(Stored data entries)
******************************
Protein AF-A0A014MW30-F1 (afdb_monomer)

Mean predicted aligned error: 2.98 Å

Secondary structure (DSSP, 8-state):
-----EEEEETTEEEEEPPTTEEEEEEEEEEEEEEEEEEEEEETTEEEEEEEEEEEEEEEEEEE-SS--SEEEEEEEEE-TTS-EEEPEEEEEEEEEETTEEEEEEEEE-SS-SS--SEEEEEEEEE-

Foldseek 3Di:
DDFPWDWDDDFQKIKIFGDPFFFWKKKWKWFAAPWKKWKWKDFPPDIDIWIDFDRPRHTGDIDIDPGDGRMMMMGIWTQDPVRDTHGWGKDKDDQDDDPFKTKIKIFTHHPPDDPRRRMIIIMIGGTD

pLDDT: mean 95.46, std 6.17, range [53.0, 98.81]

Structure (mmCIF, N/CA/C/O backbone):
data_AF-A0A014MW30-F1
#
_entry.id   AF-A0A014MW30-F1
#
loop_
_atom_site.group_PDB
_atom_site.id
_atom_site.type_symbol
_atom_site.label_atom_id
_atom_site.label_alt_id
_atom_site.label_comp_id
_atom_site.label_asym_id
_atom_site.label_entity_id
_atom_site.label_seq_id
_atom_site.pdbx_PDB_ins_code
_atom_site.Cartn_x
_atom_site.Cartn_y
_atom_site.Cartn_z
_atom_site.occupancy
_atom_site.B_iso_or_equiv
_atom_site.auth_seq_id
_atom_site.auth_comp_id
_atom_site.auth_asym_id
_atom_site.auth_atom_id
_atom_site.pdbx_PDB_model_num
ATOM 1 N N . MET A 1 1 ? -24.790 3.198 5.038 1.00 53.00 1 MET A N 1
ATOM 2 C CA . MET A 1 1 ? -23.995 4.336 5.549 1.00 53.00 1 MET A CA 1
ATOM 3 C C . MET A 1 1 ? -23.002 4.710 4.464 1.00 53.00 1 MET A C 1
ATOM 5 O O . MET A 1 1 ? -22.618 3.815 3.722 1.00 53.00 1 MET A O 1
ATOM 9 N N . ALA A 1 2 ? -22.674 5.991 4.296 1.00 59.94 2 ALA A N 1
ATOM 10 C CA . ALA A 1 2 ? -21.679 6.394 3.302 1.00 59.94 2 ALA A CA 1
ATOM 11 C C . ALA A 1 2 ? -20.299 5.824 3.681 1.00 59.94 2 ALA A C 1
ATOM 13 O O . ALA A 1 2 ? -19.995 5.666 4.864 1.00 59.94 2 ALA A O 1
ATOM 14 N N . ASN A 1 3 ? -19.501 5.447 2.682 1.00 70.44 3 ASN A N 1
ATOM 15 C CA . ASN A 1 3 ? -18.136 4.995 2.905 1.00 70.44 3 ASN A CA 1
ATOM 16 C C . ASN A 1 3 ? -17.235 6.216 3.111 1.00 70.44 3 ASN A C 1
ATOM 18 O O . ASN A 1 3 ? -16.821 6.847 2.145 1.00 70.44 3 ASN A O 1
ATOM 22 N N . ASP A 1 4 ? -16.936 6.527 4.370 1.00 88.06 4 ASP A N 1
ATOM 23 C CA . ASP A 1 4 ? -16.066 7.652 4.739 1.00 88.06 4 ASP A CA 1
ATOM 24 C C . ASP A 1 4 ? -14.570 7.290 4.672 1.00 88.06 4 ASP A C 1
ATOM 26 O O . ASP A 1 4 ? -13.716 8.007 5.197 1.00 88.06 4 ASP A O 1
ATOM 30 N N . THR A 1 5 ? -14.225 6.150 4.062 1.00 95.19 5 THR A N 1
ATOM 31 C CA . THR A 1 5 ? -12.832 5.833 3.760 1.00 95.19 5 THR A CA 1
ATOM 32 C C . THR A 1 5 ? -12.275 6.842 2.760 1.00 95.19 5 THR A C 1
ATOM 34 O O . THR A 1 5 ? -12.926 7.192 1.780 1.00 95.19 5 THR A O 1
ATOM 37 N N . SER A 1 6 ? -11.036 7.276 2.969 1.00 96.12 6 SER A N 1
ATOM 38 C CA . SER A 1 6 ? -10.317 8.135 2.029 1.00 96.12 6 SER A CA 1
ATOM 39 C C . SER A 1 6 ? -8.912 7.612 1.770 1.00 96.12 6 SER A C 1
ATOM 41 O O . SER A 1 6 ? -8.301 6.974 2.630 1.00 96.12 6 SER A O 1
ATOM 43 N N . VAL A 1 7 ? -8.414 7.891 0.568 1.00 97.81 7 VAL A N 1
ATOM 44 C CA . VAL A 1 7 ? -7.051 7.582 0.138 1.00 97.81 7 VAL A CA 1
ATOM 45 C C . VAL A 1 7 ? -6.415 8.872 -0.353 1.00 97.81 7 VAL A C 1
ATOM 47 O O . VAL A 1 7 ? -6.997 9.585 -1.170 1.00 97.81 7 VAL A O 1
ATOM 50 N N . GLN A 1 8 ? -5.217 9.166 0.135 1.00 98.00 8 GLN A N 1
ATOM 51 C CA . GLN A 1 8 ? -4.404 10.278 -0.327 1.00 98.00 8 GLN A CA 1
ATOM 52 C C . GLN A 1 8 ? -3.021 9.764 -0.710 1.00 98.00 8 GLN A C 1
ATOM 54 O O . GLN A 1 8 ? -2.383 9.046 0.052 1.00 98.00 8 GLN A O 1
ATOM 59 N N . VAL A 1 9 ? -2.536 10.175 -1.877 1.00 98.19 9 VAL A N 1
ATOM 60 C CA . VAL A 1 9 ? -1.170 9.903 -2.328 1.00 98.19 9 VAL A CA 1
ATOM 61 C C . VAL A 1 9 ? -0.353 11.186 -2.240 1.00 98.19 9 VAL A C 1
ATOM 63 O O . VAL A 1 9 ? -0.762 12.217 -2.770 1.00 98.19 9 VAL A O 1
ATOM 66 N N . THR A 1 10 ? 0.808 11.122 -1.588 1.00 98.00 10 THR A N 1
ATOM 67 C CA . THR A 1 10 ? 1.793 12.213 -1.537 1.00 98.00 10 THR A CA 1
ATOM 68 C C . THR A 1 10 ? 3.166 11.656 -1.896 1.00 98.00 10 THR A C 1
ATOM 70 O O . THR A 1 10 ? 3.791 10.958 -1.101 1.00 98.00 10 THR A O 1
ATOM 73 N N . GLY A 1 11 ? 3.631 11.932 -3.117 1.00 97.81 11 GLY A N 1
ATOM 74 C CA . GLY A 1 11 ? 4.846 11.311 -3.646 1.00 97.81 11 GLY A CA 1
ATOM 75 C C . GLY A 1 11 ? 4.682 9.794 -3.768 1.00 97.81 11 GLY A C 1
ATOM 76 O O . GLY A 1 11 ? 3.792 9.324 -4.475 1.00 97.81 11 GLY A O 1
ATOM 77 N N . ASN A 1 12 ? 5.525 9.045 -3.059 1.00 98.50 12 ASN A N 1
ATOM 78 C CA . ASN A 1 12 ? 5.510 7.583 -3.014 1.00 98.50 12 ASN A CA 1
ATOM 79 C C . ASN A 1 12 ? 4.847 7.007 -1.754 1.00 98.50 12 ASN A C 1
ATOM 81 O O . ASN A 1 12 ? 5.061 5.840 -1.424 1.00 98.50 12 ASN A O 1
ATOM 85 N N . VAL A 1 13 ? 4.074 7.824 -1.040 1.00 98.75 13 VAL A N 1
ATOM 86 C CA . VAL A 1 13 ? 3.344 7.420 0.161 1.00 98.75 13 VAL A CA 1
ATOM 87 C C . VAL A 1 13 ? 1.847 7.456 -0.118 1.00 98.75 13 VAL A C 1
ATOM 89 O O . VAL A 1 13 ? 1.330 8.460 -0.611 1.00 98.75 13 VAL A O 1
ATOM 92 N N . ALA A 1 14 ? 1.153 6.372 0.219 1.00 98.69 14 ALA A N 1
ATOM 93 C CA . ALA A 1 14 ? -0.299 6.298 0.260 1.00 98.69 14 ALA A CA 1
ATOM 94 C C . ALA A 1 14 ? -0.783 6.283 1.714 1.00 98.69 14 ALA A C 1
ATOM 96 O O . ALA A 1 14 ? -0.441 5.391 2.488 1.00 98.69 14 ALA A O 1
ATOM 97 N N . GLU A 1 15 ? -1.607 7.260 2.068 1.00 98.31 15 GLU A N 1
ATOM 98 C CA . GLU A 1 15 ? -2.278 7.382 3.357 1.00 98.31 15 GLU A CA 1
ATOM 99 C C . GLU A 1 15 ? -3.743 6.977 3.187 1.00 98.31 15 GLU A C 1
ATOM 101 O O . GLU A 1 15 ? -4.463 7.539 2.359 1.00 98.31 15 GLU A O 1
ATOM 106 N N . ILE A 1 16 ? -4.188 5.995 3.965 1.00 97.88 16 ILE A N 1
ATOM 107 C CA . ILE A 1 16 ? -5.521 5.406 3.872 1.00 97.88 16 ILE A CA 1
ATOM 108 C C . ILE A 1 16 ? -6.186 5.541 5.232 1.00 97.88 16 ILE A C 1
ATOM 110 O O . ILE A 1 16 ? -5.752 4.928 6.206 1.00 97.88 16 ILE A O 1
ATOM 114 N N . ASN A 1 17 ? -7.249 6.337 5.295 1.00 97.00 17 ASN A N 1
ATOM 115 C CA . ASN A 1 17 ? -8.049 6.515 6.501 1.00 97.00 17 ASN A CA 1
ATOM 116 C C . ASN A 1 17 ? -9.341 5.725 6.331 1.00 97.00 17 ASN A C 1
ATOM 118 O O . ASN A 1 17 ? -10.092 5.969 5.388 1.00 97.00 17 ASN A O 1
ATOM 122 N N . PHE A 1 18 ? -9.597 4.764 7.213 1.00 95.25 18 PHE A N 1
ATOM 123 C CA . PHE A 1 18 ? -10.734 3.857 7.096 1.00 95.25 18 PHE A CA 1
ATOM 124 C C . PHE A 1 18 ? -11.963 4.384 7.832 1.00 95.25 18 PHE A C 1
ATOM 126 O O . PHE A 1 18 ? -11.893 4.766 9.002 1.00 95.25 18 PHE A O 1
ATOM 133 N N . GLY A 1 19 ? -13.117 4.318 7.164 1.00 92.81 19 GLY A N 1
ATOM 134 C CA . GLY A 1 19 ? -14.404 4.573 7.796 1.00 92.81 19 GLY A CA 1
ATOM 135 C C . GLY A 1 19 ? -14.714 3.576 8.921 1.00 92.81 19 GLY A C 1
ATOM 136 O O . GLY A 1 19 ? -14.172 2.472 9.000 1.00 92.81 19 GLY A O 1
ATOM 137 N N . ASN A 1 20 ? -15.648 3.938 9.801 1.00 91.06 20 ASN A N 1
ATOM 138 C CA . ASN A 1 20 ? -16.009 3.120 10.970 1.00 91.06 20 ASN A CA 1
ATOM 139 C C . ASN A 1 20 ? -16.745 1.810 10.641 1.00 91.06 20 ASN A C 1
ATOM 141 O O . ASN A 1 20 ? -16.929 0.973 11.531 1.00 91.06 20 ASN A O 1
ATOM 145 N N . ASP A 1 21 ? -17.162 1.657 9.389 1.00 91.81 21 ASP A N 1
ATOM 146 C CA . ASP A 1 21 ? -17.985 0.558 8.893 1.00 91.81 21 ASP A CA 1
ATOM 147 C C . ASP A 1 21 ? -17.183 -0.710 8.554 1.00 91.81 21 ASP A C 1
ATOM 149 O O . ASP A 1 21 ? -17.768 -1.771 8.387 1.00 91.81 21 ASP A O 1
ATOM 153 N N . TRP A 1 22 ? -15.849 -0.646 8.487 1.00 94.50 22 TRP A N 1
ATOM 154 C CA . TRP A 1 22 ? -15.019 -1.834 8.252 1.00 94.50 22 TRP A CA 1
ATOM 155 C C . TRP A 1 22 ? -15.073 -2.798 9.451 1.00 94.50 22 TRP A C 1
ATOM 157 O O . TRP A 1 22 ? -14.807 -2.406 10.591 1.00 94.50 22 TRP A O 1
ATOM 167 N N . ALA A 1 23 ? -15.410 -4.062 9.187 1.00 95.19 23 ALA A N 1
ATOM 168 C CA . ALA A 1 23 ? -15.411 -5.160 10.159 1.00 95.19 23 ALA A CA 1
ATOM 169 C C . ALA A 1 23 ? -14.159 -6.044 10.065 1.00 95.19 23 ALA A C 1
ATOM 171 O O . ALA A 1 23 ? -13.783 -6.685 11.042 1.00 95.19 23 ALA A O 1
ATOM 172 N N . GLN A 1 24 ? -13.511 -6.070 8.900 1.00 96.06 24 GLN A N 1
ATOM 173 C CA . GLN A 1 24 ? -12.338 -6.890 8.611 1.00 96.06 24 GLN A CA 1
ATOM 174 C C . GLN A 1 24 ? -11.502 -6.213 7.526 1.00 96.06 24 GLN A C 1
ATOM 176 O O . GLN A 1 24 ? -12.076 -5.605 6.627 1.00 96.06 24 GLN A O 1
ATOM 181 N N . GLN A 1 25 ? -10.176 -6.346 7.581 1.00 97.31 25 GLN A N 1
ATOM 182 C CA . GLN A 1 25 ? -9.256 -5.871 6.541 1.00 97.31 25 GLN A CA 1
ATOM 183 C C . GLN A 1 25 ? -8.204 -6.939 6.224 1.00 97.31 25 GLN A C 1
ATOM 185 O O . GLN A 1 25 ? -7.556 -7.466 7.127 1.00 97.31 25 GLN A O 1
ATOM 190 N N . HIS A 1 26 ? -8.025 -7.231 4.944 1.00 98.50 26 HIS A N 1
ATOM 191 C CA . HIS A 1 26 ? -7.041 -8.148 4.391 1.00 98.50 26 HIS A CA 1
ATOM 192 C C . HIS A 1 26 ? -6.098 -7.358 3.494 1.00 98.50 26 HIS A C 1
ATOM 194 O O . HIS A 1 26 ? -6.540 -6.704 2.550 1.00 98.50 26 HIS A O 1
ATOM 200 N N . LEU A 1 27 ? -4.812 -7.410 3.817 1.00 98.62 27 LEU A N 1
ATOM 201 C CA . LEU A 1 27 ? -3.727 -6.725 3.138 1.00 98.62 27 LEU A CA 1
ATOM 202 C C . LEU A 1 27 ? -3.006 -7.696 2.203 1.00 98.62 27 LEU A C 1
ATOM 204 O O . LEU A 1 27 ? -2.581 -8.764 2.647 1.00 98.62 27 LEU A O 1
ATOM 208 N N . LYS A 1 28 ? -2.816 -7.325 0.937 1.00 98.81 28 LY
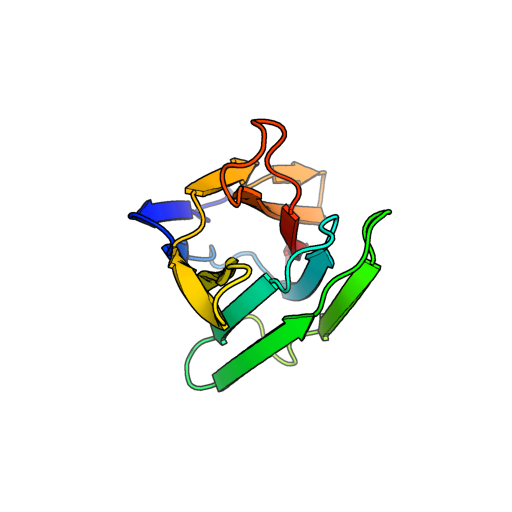S A N 1
ATOM 209 C CA . LYS A 1 28 ? -1.997 -8.091 -0.011 1.00 98.81 28 LYS A CA 1
ATOM 210 C C . LYS A 1 28 ? -1.079 -7.179 -0.798 1.00 98.81 28 LYS A C 1
ATOM 212 O O . LYS A 1 28 ? -1.543 -6.182 -1.337 1.00 98.81 28 LYS A O 1
ATOM 217 N N . VAL A 1 29 ? 0.191 -7.553 -0.917 1.00 98.81 29 VAL A N 1
ATOM 218 C CA . VAL A 1 29 ? 1.126 -6.905 -1.845 1.00 98.81 29 VAL A CA 1
ATOM 219 C C . VAL A 1 29 ? 1.544 -7.905 -2.906 1.00 98.81 29 VAL A C 1
ATOM 221 O O . VAL A 1 29 ? 1.979 -9.015 -2.592 1.00 98.81 29 VAL A O 1
ATOM 224 N N . LYS A 1 30 ? 1.421 -7.496 -4.163 1.00 98.69 30 LYS A N 1
ATOM 225 C CA . LYS A 1 30 ? 1.845 -8.254 -5.337 1.00 98.69 30 LYS A CA 1
ATOM 226 C C . LYS A 1 30 ? 2.846 -7.436 -6.140 1.00 98.69 30 LYS A C 1
ATOM 228 O O . LYS A 1 30 ? 2.833 -6.210 -6.048 1.00 98.69 30 LYS A O 1
ATOM 233 N N . THR A 1 31 ? 3.654 -8.099 -6.956 1.00 98.31 31 THR A N 1
ATOM 234 C CA . THR A 1 31 ? 4.543 -7.441 -7.917 1.00 98.31 31 THR A CA 1
ATOM 235 C C . THR A 1 31 ? 4.284 -7.906 -9.336 1.00 98.31 31 THR A C 1
ATOM 237 O O . THR A 1 31 ? 3.901 -9.055 -9.565 1.00 98.31 31 THR A O 1
ATOM 240 N N . ASN A 1 32 ? 4.545 -7.026 -10.293 1.00 97.94 32 ASN A N 1
ATOM 241 C CA . ASN A 1 32 ? 4.628 -7.368 -11.706 1.00 97.94 32 ASN A CA 1
ATOM 242 C C . ASN A 1 32 ? 5.882 -6.761 -12.348 1.00 97.94 32 ASN A C 1
ATOM 244 O O . ASN A 1 32 ? 5.832 -6.182 -13.420 1.00 97.94 32 ASN A O 1
ATOM 248 N N . SER A 1 33 ? 7.018 -6.885 -11.668 1.00 96.56 33 SER A N 1
ATOM 249 C CA . SER A 1 33 ? 8.251 -6.197 -12.039 1.00 96.56 33 SER A CA 1
ATOM 250 C C . SER A 1 33 ? 9.450 -7.121 -11.934 1.00 96.56 33 SER A C 1
ATOM 252 O O . SER A 1 33 ? 9.527 -7.960 -11.033 1.00 96.56 33 SER A O 1
ATOM 254 N N . LYS A 1 34 ? 10.437 -6.934 -12.812 1.00 95.31 34 LYS A N 1
ATOM 255 C CA . LYS A 1 34 ? 11.763 -7
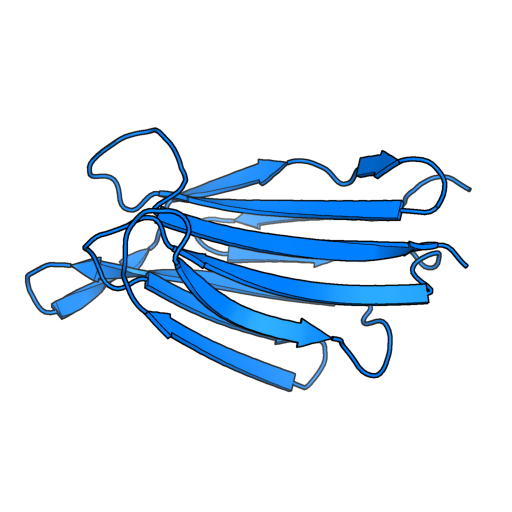.553 -12.640 1.00 95.31 34 LYS A CA 1
ATOM 256 C C . LYS A 1 34 ? 12.579 -6.837 -11.566 1.00 95.31 34 LYS A C 1
ATOM 258 O O . LYS A 1 34 ? 13.397 -7.477 -10.902 1.00 95.31 34 LYS A O 1
ATOM 263 N N . SER A 1 35 ? 12.347 -5.538 -11.386 1.00 96.38 35 SER A N 1
ATOM 264 C CA . SER A 1 35 ? 12.970 -4.738 -10.334 1.00 96.38 35 SER A CA 1
ATOM 265 C C . SER A 1 35 ? 12.418 -5.144 -8.968 1.00 96.38 35 SER A C 1
ATOM 267 O O . SER A 1 35 ? 11.234 -5.459 -8.829 1.00 96.38 35 SER A O 1
ATOM 269 N N . VAL A 1 36 ? 13.273 -5.139 -7.942 1.00 98.00 36 VAL A N 1
ATOM 270 C CA . VAL A 1 36 ? 12.835 -5.412 -6.566 1.00 98.00 36 VAL A CA 1
ATOM 271 C C . VAL A 1 36 ? 11.973 -4.257 -6.084 1.00 98.00 36 VAL A C 1
ATOM 273 O O . VAL A 1 36 ? 12.434 -3.120 -6.001 1.00 98.00 36 VAL A O 1
ATOM 276 N N . GLN A 1 37 ? 10.738 -4.566 -5.724 1.00 98.44 37 GLN A N 1
ATOM 277 C CA . GLN A 1 37 ? 9.794 -3.650 -5.113 1.00 98.44 37 GLN A CA 1
ATOM 278 C C . GLN A 1 37 ? 9.892 -3.757 -3.599 1.00 98.44 37 GLN A C 1
ATOM 280 O O . GLN A 1 37 ? 10.093 -4.839 -3.049 1.00 98.44 37 GLN A O 1
ATOM 285 N N . ASN A 1 38 ? 9.745 -2.631 -2.918 1.00 98.38 38 ASN A N 1
ATOM 286 C CA . ASN A 1 38 ? 9.789 -2.527 -1.471 1.00 98.38 38 ASN A CA 1
ATOM 287 C C . ASN A 1 38 ? 8.594 -1.700 -1.004 1.00 98.38 38 ASN A C 1
ATOM 289 O O . ASN A 1 38 ? 8.418 -0.558 -1.433 1.00 98.38 38 ASN A O 1
ATOM 293 N N . VAL A 1 39 ? 7.801 -2.258 -0.097 1.00 98.69 39 VAL A N 1
ATOM 294 C CA . VAL A 1 39 ? 6.645 -1.586 0.492 1.00 98.69 39 VAL A CA 1
ATOM 295 C C . VAL A 1 39 ? 6.781 -1.622 2.007 1.00 98.69 39 VAL A C 1
ATOM 297 O O . VAL A 1 39 ? 6.773 -2.690 2.619 1.00 98.69 39 VAL A O 1
ATOM 300 N N . GLN A 1 40 ? 6.910 -0.448 2.615 1.00 98.69 40 GLN A N 1
ATOM 301 C CA . GLN A 1 40 ? 6.812 -0.285 4.062 1.00 98.69 40 GLN A CA 1
ATOM 302 C C . GLN A 1 40 ? 5.358 0.028 4.399 1.00 98.69 40 GLN A C 1
ATOM 304 O O . GLN A 1 40 ? 4.856 1.070 3.988 1.00 98.69 40 GL
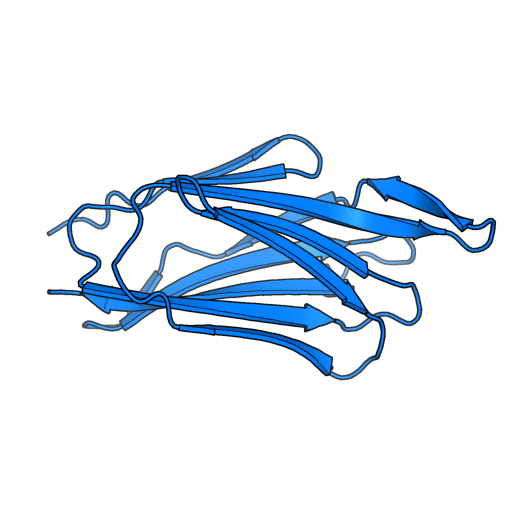N A O 1
ATOM 309 N N . ILE A 1 41 ? 4.693 -0.847 5.147 1.00 98.62 41 ILE A N 1
ATOM 310 C CA . ILE A 1 41 ? 3.287 -0.703 5.536 1.00 98.62 41 ILE A CA 1
ATOM 311 C C . ILE A 1 41 ? 3.226 -0.458 7.039 1.00 98.62 41 ILE A C 1
ATOM 313 O O . ILE A 1 41 ? 3.627 -1.316 7.821 1.00 98.62 41 ILE A O 1
ATOM 317 N N . LYS A 1 42 ? 2.691 0.689 7.447 1.00 98.19 42 LYS A N 1
ATOM 318 C CA . LYS A 1 42 ? 2.392 1.026 8.839 1.00 98.19 42 LYS A CA 1
ATOM 319 C C . LYS A 1 42 ? 0.898 0.887 9.076 1.00 98.19 42 LYS A C 1
ATOM 321 O O . LYS A 1 42 ? 0.108 1.513 8.371 1.00 98.19 42 LYS A O 1
ATOM 326 N N . VAL A 1 43 ? 0.529 0.068 10.051 1.00 96.00 43 VAL A N 1
ATOM 327 C CA . VAL A 1 43 ? -0.848 -0.216 10.463 1.00 96.00 43 VAL A CA 1
ATOM 328 C C . VAL A 1 43 ? -0.944 0.092 11.950 1.00 96.00 43 VAL A C 1
ATOM 330 O O . VAL A 1 43 ? -0.460 -0.691 12.764 1.00 96.00 43 VAL A O 1
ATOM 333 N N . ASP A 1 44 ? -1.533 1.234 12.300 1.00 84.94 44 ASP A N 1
******************************
Directions — Write out exactly the lines above from the line with "ATOM 241 C CA" through the line with "ATOM 250 C C", both of them included, and leave out all other lines.

Task result —
ATOM 241 C CA . ASN A 1 32 ? 4.628 -7.368 -11.706 1.00 97.94 32 ASN A CA 1
ATOM 242 C C . ASN A 1 32 ? 5.882 -6.761 -12.348 1.00 97.94 32 ASN A C 1
ATOM 244 O O . ASN A 1 32 ? 5.832 -6.182 -13.420 1.00 97.94 32 ASN A O 1
ATOM 248 N N . SER A 1 33 ? 7.018 -6.885 -11.668 1.00 96.56 33 SER A N 1
ATOM 249 C CA . SER A 1 33 ? 8.251 -6.197 -12.039 1.00 96.56 33 SER A CA 1
ATOM 250 C C . SER A 1 33 ? 9.450 -7.121 -11.934 1.00 96.56 33 SER A C 1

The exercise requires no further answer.